Part 2 Design & Engineering

In part 1 we looked at the overall design and discussed various concepts and background. We also calculated the maximum loads the airframe would be capable of withstanding as shown in Table 1 directly below:

In part 2 we will look at the calculations and properties of materials that will be used to guide the process of selecting materials, then designing and engineering a replacement for the existing retractable undercarriage as detailed on the plans by Brian Taylor.

Material Properties

The majority of the main undercarriage is constructed from 16, 12 and 8 gauge ASTM A228 steel and the first task is to gather the appropriate material properties in order to ascertain the required strengths for any structural element.

Table 2 contains the relevant information about the materials used in the original design.

Wheels

Figure 1 shows an outline drawing of the Mosquito that has been loaded into a CAD package and scaled to represent the 1:8 scale model with dimensions in mm.

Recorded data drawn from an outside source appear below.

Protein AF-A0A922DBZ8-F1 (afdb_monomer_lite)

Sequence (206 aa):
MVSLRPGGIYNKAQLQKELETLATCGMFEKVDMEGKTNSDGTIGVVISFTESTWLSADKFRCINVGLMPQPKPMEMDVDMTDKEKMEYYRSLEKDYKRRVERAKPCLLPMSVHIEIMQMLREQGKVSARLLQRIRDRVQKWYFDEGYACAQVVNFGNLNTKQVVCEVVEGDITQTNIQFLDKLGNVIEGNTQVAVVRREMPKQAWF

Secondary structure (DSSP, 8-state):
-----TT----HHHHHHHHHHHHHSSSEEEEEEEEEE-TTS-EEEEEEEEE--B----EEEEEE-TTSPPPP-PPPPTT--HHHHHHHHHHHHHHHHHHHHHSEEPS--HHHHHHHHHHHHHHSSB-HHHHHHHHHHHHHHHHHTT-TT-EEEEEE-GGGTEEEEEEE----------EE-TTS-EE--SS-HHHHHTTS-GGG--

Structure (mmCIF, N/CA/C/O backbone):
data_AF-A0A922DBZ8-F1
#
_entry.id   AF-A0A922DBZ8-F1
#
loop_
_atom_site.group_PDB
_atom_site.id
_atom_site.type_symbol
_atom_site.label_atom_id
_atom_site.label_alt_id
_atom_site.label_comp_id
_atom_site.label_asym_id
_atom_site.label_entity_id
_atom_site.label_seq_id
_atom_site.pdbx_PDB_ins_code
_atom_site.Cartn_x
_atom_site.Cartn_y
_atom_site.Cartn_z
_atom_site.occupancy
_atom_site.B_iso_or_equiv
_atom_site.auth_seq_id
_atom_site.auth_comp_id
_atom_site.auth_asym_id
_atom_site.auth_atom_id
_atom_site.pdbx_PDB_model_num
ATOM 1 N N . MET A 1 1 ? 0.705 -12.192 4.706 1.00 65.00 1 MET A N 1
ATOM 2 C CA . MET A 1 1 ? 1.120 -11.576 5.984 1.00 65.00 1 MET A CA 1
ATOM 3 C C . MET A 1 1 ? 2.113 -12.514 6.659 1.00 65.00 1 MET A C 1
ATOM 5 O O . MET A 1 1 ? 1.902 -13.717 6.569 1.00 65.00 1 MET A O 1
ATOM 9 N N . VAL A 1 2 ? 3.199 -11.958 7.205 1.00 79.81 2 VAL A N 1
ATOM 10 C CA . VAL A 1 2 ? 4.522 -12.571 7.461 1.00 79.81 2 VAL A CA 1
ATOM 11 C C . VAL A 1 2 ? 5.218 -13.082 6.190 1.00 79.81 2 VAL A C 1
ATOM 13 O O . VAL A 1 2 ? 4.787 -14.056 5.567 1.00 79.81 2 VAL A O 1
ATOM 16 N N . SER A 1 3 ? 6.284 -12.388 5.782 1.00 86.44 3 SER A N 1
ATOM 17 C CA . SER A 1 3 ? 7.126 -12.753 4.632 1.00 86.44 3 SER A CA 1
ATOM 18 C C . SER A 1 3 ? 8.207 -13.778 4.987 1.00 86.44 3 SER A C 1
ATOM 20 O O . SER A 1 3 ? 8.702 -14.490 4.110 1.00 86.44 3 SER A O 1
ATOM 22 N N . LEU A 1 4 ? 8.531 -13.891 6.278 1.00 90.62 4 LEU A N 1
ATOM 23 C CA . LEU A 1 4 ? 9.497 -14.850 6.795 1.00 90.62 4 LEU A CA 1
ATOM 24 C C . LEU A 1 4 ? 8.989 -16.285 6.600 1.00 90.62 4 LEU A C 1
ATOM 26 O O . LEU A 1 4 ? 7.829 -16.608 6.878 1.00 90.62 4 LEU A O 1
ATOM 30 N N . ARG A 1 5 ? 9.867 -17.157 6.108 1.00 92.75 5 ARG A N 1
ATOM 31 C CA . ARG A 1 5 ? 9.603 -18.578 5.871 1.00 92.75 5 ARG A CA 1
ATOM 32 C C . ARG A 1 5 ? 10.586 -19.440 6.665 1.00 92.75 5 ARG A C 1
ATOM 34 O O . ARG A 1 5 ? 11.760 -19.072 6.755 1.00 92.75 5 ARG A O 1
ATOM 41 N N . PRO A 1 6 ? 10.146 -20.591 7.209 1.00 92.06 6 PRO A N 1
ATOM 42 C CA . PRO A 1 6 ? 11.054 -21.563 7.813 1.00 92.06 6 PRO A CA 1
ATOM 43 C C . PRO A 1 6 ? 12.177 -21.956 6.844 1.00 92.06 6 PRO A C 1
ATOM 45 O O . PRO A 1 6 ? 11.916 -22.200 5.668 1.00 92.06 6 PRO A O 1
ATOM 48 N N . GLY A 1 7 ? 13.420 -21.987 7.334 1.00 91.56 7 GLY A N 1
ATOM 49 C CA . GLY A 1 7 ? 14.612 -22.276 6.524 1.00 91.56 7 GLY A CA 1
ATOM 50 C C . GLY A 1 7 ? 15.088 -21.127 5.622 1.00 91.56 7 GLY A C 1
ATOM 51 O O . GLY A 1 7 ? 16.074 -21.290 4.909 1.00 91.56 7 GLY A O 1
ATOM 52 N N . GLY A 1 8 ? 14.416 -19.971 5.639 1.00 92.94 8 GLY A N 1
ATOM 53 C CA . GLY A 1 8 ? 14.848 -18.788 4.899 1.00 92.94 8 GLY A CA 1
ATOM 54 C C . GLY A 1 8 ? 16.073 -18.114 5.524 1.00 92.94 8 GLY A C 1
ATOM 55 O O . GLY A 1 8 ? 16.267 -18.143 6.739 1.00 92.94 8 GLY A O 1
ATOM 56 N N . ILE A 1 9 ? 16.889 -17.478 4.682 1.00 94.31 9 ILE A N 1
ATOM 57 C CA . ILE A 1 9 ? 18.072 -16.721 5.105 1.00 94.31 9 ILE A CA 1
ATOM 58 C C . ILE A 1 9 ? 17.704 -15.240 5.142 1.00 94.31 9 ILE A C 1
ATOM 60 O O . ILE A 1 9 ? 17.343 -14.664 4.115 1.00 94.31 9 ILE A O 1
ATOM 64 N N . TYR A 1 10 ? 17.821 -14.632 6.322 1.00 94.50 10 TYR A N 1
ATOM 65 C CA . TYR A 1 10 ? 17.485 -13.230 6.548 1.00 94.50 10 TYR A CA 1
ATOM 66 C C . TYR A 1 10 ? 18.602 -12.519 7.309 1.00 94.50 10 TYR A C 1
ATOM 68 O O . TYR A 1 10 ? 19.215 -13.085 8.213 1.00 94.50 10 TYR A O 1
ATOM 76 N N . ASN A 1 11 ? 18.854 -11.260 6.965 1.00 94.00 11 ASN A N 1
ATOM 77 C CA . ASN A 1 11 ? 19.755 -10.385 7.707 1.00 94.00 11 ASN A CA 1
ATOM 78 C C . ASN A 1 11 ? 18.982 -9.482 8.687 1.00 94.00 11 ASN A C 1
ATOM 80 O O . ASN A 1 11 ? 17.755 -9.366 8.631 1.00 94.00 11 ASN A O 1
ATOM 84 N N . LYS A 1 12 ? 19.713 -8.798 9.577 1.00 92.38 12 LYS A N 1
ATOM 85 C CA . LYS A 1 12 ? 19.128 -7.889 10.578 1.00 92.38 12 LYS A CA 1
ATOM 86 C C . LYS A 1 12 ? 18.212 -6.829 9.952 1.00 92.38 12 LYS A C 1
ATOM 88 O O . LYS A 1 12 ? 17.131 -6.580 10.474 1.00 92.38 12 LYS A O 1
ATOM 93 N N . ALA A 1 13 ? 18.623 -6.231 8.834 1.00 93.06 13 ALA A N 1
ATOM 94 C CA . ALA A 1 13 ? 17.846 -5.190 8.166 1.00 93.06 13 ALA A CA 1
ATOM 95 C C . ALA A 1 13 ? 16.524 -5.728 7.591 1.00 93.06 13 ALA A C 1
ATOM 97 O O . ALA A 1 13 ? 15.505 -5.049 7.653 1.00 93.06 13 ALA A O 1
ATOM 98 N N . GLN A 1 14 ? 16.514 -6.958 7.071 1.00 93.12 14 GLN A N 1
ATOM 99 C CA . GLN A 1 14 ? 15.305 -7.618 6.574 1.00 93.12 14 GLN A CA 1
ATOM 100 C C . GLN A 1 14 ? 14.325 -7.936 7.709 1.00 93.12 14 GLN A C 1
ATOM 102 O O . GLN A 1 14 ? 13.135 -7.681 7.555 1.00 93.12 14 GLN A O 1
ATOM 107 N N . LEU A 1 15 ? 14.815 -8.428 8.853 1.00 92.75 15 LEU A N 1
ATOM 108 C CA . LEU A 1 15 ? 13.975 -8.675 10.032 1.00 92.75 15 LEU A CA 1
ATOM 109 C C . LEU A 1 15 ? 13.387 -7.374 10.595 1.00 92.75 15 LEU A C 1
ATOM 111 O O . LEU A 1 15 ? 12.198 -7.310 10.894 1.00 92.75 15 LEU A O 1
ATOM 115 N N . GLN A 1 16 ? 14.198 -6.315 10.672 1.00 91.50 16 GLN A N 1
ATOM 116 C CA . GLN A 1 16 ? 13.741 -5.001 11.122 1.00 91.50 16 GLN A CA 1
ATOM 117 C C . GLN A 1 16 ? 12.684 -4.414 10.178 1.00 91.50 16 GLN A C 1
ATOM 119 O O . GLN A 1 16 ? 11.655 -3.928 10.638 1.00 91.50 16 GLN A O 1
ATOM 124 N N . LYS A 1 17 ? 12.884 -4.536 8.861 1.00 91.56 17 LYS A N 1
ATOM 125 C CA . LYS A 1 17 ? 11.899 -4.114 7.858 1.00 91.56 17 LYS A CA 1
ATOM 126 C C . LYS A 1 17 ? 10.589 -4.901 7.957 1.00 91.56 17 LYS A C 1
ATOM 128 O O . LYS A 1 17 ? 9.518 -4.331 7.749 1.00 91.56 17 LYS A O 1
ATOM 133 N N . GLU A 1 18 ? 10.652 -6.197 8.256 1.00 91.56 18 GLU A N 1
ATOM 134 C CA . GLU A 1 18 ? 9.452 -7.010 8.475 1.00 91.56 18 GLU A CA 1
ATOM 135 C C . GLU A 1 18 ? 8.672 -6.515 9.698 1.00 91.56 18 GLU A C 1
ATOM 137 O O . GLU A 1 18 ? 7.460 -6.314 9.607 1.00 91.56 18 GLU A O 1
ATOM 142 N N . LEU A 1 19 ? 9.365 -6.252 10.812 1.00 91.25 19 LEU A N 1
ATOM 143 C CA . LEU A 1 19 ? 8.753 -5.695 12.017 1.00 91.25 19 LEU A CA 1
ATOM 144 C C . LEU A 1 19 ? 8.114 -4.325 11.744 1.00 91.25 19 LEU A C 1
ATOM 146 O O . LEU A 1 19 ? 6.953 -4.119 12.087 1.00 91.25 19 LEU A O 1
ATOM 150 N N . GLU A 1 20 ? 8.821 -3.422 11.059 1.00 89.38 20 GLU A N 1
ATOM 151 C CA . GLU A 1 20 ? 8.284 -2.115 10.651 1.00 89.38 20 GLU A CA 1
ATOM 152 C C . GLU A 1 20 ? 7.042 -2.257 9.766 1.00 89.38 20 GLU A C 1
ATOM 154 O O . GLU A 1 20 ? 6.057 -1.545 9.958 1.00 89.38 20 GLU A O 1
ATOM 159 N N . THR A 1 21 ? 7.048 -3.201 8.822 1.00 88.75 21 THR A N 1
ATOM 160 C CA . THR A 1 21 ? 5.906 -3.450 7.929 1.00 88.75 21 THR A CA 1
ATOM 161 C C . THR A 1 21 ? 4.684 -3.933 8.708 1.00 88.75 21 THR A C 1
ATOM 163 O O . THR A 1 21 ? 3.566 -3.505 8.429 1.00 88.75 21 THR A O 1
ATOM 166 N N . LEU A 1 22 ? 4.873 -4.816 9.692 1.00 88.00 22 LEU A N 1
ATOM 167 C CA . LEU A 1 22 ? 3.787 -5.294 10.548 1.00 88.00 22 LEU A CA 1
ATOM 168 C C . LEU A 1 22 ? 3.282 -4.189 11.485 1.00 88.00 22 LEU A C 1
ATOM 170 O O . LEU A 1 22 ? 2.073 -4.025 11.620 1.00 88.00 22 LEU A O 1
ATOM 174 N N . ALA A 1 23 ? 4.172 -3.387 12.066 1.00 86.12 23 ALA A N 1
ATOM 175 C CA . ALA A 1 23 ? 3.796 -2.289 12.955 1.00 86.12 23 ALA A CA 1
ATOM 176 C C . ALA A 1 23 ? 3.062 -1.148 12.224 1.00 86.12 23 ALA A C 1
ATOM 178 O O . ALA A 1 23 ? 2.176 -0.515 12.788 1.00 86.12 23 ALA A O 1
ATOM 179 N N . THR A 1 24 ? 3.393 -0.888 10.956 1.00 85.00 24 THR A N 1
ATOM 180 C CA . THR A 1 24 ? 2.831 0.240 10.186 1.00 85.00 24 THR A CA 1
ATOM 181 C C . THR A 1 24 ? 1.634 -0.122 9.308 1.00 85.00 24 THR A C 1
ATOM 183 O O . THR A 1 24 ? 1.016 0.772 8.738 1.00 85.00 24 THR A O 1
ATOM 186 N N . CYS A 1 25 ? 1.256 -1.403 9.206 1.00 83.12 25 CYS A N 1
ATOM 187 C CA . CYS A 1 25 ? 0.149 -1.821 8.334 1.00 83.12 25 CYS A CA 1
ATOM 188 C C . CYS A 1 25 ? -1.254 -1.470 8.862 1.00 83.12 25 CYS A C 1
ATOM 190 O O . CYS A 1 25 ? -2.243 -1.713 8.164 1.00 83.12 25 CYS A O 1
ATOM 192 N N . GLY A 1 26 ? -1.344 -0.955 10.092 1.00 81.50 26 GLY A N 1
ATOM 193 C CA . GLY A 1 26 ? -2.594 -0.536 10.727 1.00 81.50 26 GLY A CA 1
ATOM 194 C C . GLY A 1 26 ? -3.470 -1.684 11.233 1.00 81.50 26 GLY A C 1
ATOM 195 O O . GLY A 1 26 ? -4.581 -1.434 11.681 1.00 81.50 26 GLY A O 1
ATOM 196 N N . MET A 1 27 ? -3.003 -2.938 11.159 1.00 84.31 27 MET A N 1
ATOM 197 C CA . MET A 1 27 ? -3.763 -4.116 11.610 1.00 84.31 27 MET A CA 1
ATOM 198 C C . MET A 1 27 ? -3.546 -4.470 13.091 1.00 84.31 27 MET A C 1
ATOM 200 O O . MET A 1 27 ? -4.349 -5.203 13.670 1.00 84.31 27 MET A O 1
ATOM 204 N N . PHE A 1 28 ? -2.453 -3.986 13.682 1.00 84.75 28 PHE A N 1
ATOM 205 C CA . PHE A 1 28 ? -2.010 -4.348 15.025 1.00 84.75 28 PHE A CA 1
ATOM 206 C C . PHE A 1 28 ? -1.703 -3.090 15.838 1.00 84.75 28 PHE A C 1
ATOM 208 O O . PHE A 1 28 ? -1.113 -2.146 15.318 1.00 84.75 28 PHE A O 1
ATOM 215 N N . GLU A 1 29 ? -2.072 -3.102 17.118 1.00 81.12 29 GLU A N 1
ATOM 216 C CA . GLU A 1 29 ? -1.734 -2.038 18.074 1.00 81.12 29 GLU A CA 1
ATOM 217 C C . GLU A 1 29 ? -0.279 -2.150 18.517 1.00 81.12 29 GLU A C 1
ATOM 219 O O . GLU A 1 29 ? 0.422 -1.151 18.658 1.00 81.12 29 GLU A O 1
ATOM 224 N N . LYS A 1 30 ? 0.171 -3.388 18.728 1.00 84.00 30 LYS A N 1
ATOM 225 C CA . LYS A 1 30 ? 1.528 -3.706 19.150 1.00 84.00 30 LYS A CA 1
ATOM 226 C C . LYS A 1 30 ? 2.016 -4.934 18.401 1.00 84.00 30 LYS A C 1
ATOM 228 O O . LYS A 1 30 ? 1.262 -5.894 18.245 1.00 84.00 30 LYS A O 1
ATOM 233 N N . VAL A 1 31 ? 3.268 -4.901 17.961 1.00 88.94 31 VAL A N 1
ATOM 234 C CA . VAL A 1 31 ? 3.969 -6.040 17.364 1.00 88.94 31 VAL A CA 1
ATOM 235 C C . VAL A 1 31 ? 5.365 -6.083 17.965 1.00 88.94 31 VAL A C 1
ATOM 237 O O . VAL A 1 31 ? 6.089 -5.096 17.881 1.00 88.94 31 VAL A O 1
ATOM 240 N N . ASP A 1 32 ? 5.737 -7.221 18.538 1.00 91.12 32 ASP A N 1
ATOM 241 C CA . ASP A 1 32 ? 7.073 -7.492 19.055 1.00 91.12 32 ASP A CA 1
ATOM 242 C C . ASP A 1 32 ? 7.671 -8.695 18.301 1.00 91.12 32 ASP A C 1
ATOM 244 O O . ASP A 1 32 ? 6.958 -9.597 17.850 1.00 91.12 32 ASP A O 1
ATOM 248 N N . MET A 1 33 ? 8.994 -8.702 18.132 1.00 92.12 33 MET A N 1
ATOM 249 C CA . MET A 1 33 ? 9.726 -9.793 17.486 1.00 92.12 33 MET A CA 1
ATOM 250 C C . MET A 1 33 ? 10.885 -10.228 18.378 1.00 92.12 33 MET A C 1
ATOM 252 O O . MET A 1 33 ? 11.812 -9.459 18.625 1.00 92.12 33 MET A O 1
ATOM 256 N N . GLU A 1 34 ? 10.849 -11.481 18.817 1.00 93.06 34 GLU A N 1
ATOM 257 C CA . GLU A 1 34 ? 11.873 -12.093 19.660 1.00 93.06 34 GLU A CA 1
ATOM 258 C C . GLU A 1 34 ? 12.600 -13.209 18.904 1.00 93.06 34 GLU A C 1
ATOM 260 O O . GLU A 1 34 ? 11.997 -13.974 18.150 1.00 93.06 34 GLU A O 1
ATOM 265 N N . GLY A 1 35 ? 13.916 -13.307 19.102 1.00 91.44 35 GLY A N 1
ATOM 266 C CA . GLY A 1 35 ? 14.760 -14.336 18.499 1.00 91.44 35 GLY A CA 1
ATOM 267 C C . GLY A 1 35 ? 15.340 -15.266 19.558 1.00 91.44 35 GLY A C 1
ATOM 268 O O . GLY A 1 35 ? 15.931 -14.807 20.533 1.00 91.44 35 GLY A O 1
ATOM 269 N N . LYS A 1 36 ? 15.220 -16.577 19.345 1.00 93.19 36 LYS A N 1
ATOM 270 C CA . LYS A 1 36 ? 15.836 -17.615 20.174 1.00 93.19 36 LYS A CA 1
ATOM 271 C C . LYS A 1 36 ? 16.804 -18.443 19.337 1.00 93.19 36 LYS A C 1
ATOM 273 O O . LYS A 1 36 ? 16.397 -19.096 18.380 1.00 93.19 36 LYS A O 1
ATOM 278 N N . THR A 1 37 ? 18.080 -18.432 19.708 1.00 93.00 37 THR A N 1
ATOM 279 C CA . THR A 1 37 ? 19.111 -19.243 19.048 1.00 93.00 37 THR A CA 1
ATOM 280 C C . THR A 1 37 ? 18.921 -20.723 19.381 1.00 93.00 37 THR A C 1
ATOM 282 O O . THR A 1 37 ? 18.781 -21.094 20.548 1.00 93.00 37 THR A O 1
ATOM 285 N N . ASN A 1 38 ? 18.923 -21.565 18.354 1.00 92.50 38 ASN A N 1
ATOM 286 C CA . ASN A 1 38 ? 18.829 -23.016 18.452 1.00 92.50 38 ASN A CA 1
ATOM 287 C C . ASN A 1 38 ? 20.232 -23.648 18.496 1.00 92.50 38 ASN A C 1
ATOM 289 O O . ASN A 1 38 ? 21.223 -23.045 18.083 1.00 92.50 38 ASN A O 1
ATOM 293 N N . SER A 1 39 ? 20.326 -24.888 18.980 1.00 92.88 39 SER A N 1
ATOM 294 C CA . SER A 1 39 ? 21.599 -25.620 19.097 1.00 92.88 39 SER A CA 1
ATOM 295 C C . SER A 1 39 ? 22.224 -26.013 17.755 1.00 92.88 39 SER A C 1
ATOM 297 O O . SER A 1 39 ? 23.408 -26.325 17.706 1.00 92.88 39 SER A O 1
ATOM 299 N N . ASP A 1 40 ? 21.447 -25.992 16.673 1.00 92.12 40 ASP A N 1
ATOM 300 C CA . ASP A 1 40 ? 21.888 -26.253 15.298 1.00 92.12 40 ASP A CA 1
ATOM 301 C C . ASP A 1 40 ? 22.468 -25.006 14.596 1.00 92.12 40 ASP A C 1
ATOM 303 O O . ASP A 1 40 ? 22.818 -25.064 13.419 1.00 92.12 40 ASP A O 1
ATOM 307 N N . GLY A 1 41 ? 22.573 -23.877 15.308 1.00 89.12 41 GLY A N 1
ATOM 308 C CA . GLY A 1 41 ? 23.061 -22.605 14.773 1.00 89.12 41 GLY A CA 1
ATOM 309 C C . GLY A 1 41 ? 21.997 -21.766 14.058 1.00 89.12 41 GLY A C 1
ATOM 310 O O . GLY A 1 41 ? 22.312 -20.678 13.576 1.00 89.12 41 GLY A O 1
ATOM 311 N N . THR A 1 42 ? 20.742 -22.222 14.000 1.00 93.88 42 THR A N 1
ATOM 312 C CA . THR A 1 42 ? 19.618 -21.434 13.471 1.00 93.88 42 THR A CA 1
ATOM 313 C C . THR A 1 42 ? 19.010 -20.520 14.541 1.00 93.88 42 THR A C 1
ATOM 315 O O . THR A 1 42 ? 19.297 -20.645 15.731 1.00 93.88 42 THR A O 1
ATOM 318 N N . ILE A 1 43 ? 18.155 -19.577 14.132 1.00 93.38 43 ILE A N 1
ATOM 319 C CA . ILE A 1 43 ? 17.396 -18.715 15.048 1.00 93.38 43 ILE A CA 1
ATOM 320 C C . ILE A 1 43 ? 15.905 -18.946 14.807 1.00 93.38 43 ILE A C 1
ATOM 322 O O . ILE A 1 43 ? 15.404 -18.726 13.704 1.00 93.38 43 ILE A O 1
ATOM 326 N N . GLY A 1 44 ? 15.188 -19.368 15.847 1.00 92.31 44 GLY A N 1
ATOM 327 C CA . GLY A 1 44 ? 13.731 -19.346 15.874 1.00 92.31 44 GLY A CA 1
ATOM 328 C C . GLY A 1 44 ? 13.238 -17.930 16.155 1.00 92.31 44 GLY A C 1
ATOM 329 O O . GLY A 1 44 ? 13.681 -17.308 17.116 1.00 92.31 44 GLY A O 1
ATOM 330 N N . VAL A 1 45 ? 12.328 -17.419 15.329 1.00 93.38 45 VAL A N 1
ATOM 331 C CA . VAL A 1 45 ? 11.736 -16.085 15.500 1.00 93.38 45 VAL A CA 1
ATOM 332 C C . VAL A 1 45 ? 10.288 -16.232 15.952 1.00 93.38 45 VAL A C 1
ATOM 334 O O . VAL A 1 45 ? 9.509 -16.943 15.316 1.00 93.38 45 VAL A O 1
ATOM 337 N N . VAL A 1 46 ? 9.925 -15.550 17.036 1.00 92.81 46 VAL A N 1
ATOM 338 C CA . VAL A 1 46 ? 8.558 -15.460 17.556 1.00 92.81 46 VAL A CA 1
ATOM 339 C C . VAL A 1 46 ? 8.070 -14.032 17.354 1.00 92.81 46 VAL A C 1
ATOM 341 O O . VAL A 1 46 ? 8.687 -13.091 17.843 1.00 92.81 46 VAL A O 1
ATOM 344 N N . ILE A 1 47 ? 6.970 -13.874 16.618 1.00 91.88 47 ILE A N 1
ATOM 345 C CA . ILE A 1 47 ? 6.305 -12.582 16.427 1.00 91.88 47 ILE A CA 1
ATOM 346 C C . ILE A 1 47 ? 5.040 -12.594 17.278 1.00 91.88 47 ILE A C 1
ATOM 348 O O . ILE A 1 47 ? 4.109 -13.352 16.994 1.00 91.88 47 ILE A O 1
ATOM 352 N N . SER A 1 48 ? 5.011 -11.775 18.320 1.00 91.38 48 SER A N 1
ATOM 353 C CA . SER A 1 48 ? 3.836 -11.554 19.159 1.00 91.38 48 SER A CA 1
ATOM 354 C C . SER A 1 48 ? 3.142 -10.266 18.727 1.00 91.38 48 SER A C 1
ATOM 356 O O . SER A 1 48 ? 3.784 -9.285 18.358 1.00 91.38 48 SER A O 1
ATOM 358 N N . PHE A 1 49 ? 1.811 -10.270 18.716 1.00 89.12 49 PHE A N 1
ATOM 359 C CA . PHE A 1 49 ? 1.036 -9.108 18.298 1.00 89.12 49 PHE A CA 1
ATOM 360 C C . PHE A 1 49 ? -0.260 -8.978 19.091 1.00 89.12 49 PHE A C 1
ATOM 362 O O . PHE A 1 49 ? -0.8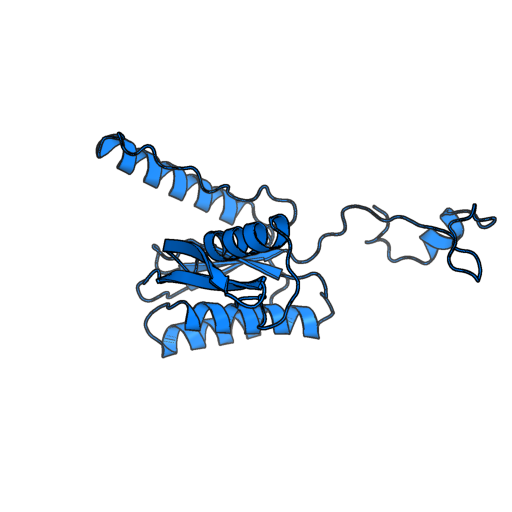66 -9.974 19.489 1.00 89.12 49 PHE A O 1
ATOM 369 N N . THR A 1 50 ? -0.698 -7.735 19.259 1.00 85.25 50 THR A N 1
ATOM 370 C CA . THR A 1 50 ? -2.025 -7.386 19.765 1.00 85.25 50 THR A CA 1
ATOM 371 C C . THR A 1 50 ? -2.848 -6.877 18.593 1.00 85.25 50 THR A C 1
ATOM 373 O O . THR A 1 50 ? -2.515 -5.850 17.995 1.00 85.25 50 THR A O 1
ATOM 376 N N . GLU A 1 51 ? -3.901 -7.613 18.230 1.00 78.88 51 GLU A N 1
ATOM 377 C CA . GLU A 1 51 ? -4.837 -7.156 17.204 1.00 78.88 51 GLU A CA 1
ATOM 378 C C . GLU A 1 51 ? -5.546 -5.899 17.684 1.00 78.88 51 GLU A C 1
ATOM 380 O O . GLU A 1 51 ? -6.113 -5.863 18.775 1.00 78.88 51 GLU A O 1
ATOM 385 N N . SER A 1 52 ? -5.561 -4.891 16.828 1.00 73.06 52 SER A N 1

The plans call for 127 mm (5 in) wheels on the main undercarriage and a single 57 mm (2¼ in) tail wheel which clearly is somewhat different to the scaled drawing in Figure 1 that calls for 155 mm main wheels and 70 mm tail wheel.

Clearly there is a difference and there are a couple of factors that are at work here.

• Firstly there isn't an infinite range of sizes of model aircraft wheels available so there is a need to compromise somewhat.
• The next is by far the most important and that is mass. The 127 mm wheels as recommended in the plan each weigh about 143 g while the closest to the scaled size with a diameter of 152 mm has a mass of 245 g.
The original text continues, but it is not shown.